- What to work on: In the entries below, which lines run from the one containing "ATOM 279 C C" to the one containing "ATOM 287 C C"? Copy exactly those lines, ends included, and no others.
[[ Provided data open ]]
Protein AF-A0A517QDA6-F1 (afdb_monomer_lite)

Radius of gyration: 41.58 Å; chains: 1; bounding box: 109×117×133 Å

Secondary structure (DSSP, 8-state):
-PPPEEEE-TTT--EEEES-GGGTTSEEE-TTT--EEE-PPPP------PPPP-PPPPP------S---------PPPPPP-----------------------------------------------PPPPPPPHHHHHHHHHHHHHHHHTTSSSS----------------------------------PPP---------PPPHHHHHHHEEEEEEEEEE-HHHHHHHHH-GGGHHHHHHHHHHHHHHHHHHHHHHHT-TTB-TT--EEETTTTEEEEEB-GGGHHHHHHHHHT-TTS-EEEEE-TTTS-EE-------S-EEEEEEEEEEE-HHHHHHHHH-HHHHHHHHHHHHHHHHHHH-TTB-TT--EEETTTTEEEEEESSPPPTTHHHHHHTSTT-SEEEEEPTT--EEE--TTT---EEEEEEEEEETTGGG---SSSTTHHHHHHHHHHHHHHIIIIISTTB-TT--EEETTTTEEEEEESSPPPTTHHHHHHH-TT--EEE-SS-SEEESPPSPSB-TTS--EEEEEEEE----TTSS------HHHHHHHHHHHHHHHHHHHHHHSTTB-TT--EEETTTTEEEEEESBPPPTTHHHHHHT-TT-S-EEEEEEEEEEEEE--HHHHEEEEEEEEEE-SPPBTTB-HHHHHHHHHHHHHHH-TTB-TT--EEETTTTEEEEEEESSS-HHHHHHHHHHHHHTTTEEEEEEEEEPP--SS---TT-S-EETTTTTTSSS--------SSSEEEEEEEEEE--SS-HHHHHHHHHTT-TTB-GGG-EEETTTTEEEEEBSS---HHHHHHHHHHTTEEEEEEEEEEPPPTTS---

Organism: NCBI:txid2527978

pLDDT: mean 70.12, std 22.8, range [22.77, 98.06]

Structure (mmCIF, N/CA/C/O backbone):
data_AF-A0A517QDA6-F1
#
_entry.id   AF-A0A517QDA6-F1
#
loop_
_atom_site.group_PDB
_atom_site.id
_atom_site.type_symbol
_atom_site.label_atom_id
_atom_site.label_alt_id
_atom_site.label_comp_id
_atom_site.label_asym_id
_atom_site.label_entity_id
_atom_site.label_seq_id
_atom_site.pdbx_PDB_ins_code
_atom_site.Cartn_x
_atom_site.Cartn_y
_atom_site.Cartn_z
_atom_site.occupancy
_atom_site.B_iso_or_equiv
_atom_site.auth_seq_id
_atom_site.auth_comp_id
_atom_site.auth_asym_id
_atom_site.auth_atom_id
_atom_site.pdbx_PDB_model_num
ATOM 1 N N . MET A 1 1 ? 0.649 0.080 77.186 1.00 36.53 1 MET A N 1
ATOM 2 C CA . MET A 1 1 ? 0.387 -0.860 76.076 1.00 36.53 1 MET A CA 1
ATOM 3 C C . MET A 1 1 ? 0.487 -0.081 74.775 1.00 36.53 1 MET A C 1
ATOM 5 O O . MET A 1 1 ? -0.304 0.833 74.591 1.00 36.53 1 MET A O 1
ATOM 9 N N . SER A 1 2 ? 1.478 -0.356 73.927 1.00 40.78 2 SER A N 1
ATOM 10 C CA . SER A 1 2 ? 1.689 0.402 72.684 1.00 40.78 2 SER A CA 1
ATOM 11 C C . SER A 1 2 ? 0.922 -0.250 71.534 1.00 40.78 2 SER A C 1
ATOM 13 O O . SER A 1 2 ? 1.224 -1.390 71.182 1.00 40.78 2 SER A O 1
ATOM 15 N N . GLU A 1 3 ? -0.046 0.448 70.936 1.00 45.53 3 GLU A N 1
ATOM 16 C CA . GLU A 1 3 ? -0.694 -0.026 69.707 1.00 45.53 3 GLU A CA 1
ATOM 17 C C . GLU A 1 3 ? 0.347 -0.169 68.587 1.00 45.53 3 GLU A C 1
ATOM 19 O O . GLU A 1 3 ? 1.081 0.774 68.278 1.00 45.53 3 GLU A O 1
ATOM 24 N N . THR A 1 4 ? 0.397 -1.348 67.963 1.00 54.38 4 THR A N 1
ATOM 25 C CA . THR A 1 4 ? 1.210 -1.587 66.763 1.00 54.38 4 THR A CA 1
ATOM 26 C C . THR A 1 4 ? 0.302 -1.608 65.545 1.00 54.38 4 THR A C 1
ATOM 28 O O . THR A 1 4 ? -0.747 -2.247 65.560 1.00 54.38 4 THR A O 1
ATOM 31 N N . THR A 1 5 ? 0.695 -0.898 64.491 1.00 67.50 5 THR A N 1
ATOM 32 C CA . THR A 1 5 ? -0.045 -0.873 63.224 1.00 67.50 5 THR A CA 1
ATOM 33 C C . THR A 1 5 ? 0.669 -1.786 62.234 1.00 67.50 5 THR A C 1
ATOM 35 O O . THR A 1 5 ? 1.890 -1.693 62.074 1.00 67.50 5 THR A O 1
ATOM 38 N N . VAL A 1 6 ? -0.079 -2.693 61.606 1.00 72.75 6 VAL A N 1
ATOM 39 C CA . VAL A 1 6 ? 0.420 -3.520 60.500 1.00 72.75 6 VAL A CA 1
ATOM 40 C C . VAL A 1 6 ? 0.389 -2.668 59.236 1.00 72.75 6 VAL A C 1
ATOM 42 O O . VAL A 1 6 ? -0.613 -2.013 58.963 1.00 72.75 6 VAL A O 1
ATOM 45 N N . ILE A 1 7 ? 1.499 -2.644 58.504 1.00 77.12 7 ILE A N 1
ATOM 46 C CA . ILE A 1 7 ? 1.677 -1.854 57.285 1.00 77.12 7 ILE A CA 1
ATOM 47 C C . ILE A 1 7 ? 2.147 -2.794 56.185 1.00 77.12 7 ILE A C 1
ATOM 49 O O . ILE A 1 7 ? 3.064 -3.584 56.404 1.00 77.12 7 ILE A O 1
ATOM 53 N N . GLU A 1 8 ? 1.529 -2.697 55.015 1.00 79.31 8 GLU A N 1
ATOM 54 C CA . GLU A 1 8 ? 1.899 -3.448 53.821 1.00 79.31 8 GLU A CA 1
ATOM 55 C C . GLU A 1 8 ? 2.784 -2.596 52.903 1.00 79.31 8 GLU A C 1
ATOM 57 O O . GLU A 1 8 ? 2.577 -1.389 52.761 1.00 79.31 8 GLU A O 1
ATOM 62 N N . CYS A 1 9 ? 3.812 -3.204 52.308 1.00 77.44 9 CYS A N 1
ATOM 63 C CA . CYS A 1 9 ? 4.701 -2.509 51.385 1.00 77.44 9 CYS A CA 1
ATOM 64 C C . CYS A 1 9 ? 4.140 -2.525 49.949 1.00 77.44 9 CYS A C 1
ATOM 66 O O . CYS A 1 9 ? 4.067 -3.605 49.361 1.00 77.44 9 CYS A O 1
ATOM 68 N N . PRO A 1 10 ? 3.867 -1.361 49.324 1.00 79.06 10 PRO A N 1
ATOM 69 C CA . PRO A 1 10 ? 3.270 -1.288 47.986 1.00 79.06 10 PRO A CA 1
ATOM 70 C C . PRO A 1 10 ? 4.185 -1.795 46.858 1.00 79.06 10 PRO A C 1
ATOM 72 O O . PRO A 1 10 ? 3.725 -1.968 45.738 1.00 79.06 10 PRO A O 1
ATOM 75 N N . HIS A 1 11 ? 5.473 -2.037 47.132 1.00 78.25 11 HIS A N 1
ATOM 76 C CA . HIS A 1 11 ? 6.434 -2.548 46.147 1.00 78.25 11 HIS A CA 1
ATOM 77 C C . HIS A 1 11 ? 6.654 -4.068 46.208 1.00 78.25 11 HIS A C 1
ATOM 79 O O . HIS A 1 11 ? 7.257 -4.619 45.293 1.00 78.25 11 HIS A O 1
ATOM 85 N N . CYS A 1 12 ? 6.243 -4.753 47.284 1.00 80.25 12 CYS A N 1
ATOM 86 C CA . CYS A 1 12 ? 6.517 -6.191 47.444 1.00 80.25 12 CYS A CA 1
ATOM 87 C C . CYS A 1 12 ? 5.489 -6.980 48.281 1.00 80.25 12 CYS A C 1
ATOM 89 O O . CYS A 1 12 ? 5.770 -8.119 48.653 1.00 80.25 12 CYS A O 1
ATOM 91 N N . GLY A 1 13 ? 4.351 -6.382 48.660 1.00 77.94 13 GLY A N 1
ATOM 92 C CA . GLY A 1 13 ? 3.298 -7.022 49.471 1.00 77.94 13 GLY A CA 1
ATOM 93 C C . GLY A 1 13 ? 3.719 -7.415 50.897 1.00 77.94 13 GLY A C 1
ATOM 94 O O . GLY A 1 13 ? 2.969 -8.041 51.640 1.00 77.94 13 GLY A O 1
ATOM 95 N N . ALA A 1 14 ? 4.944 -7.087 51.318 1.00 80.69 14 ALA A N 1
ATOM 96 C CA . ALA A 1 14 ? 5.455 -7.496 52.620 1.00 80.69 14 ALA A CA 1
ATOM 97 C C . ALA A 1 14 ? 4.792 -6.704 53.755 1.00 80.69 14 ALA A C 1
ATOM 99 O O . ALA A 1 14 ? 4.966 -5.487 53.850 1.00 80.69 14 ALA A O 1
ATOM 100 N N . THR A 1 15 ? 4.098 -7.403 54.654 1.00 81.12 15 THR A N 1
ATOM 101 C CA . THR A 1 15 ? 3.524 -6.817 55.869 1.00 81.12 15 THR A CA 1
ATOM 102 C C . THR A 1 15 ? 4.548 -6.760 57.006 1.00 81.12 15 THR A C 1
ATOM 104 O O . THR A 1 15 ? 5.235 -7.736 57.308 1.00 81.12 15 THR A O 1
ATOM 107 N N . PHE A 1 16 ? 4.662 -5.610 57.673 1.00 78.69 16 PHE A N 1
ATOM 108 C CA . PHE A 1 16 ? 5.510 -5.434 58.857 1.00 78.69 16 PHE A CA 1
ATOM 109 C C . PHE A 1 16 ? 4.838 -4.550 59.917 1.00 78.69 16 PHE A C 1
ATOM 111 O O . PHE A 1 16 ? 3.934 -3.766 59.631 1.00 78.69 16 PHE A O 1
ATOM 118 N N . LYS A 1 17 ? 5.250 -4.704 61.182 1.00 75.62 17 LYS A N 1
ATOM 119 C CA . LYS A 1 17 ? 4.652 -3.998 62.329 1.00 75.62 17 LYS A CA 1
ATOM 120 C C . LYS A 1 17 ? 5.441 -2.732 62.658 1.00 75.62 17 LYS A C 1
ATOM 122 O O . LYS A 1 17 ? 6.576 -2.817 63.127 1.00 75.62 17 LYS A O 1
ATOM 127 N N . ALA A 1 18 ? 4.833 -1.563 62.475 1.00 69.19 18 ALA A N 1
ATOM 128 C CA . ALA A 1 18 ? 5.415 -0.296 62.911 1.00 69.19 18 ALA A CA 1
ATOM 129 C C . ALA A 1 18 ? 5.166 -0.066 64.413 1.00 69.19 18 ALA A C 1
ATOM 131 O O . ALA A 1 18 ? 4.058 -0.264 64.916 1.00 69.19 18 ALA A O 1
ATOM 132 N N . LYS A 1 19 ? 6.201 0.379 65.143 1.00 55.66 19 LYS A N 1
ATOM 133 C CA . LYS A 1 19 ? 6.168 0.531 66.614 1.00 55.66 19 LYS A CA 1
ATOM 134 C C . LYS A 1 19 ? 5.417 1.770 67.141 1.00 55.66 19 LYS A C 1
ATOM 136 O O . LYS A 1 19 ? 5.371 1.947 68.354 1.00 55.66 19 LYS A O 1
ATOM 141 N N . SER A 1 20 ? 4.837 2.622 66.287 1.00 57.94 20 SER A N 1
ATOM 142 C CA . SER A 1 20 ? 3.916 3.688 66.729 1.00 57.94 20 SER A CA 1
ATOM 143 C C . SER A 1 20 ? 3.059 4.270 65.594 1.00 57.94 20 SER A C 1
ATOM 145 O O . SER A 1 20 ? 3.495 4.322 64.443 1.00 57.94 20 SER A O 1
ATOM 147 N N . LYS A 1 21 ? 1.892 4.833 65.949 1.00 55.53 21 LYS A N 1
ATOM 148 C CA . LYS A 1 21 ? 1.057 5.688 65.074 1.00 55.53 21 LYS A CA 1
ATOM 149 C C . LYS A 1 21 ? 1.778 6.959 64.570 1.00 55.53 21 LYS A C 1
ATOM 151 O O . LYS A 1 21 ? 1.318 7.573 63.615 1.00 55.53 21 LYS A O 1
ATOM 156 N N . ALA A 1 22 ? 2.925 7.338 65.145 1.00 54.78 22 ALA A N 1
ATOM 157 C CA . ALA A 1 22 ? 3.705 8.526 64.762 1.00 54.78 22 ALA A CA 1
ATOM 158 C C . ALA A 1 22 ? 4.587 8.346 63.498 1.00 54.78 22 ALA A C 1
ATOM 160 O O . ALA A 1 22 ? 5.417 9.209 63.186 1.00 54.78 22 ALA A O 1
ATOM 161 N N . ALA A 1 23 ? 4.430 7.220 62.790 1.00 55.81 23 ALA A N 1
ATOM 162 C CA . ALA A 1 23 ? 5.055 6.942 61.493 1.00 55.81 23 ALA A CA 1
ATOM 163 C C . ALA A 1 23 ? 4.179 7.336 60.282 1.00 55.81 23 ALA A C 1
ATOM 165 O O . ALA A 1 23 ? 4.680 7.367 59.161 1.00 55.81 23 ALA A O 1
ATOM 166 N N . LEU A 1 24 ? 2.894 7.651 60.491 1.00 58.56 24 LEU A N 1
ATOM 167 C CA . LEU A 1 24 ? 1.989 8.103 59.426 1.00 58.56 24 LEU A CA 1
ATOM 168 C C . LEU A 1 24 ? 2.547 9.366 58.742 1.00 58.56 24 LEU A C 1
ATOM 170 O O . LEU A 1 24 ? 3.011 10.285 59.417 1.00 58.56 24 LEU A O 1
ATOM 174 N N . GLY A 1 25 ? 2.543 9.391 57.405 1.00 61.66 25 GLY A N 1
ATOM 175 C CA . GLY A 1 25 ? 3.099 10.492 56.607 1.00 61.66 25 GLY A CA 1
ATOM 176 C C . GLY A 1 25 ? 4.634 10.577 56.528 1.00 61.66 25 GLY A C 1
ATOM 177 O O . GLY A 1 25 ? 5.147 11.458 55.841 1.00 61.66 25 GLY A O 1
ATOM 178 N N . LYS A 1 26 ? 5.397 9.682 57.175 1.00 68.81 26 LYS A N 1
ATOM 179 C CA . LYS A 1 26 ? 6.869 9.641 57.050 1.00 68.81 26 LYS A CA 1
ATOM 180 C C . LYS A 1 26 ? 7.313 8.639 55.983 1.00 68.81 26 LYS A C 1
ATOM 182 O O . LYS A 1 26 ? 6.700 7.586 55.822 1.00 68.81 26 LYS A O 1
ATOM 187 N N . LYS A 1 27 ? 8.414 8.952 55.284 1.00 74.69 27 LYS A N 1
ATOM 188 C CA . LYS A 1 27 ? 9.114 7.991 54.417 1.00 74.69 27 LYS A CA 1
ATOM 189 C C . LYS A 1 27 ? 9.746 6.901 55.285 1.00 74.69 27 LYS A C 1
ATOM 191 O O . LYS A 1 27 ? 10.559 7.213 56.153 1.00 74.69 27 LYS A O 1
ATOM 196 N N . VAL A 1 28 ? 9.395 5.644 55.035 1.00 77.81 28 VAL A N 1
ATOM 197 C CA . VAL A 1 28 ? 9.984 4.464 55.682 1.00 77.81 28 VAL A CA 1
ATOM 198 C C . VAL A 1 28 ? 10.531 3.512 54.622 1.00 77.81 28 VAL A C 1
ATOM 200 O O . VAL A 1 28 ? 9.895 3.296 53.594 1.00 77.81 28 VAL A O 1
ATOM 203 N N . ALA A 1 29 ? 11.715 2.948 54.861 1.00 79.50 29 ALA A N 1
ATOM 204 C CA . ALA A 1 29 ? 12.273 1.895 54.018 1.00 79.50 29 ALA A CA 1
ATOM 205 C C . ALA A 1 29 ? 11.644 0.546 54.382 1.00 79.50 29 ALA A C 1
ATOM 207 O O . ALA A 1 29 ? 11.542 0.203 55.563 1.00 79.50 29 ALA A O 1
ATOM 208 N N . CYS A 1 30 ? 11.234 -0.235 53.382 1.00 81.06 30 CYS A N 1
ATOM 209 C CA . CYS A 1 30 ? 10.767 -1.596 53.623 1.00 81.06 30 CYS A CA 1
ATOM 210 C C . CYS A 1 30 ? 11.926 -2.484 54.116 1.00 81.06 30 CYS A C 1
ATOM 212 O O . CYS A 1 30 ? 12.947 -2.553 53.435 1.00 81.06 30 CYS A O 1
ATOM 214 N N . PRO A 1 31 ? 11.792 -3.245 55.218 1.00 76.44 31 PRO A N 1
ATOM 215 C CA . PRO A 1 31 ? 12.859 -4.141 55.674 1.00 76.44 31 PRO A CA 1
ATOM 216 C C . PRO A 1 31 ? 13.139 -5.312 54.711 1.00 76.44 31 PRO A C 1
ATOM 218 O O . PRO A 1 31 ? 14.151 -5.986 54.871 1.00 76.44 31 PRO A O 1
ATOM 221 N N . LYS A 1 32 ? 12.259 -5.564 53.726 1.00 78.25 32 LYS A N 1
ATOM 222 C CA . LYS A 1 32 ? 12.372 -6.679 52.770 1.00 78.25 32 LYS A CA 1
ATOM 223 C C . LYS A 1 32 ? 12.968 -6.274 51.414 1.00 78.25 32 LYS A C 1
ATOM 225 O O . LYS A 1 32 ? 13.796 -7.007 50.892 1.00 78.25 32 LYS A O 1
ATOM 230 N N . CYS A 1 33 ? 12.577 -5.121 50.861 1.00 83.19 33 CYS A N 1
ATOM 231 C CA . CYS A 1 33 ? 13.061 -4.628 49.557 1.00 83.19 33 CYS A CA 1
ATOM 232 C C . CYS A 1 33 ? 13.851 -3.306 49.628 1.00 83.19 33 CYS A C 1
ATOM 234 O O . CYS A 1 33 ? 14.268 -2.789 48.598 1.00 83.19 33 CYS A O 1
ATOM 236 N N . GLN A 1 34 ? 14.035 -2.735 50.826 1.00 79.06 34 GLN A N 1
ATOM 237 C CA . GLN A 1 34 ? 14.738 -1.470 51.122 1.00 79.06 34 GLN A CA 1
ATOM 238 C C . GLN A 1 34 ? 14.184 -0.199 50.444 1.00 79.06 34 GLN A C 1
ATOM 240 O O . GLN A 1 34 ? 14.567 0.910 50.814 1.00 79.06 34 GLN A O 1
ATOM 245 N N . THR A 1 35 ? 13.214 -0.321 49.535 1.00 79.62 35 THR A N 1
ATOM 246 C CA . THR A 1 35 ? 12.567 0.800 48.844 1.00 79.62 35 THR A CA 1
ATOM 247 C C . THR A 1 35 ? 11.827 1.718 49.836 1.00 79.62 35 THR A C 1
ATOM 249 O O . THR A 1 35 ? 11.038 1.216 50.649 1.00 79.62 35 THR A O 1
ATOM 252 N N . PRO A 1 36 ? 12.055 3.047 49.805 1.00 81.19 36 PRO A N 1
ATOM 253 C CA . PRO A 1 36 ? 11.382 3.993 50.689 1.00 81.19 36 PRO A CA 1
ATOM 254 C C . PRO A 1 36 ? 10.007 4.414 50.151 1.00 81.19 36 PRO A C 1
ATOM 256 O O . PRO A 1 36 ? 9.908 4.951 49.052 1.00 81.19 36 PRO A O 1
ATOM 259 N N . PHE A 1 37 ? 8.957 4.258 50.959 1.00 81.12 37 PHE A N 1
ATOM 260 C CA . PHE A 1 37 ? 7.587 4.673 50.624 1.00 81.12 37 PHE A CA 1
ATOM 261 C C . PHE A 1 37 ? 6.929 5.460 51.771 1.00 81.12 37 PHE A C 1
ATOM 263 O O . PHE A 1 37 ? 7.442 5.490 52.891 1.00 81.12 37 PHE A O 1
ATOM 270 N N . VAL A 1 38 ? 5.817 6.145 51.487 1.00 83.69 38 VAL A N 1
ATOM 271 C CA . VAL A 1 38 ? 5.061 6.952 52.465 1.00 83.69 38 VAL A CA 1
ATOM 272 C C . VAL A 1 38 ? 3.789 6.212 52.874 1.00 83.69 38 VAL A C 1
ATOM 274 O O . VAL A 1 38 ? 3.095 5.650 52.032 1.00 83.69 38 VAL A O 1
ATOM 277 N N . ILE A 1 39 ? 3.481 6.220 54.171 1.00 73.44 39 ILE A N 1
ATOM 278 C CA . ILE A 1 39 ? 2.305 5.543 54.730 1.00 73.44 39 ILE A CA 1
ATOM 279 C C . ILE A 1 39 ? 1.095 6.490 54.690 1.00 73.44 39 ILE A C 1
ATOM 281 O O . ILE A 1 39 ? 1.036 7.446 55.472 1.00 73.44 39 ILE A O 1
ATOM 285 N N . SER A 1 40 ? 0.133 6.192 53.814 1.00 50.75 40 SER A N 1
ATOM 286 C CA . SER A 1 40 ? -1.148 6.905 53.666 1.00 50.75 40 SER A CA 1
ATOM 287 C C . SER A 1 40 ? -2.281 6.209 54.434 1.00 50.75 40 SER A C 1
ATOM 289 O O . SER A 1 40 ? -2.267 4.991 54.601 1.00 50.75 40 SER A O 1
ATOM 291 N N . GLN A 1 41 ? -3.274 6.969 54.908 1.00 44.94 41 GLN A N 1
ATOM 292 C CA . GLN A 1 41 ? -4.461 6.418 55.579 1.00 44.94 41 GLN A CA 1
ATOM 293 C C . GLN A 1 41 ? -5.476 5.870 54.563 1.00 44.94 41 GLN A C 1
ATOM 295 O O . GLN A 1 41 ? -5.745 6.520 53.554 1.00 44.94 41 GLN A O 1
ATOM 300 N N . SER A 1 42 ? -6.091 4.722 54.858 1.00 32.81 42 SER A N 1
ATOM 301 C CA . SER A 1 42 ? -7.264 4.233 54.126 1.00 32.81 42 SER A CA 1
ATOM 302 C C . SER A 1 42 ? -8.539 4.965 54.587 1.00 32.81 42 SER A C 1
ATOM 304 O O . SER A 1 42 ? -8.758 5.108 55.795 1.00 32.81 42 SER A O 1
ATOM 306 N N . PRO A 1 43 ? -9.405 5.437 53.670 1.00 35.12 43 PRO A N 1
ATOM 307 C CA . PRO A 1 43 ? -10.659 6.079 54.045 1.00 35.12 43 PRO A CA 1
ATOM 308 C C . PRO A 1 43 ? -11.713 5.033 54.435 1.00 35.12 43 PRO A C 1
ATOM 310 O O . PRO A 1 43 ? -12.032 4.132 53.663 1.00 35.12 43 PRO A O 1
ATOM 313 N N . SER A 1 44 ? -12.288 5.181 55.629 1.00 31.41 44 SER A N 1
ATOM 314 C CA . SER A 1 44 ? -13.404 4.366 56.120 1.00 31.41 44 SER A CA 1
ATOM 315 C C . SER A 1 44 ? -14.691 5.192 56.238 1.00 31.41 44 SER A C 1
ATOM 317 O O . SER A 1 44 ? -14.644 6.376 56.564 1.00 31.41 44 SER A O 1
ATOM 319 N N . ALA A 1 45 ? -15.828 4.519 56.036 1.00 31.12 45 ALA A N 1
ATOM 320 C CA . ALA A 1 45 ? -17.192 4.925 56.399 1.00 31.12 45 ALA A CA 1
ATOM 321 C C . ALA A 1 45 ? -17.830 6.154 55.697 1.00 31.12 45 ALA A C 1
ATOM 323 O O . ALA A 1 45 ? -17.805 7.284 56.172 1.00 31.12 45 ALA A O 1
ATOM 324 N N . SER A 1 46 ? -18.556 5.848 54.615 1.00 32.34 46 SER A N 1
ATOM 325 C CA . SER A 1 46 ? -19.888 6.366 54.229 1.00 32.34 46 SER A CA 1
[[ Provided data closed ]]
- Task output:
ATOM 279 C C . ILE A 1 39 ? 1.095 6.490 54.690 1.00 73.44 39 ILE A C 1
ATOM 281 O O . ILE A 1 39 ? 1.036 7.446 55.472 1.00 73.44 39 ILE A O 1
ATOM 285 N N . SER A 1 40 ? 0.133 6.192 53.814 1.00 50.75 40 SER A N 1
ATOM 286 C CA . SER A 1 40 ? -1.148 6.905 53.666 1.00 50.75 40 SER A CA 1
ATOM 287 C C . SER A 1 40 ? -2.281 6.209 54.434 1.00 50.75 40 SER A C 1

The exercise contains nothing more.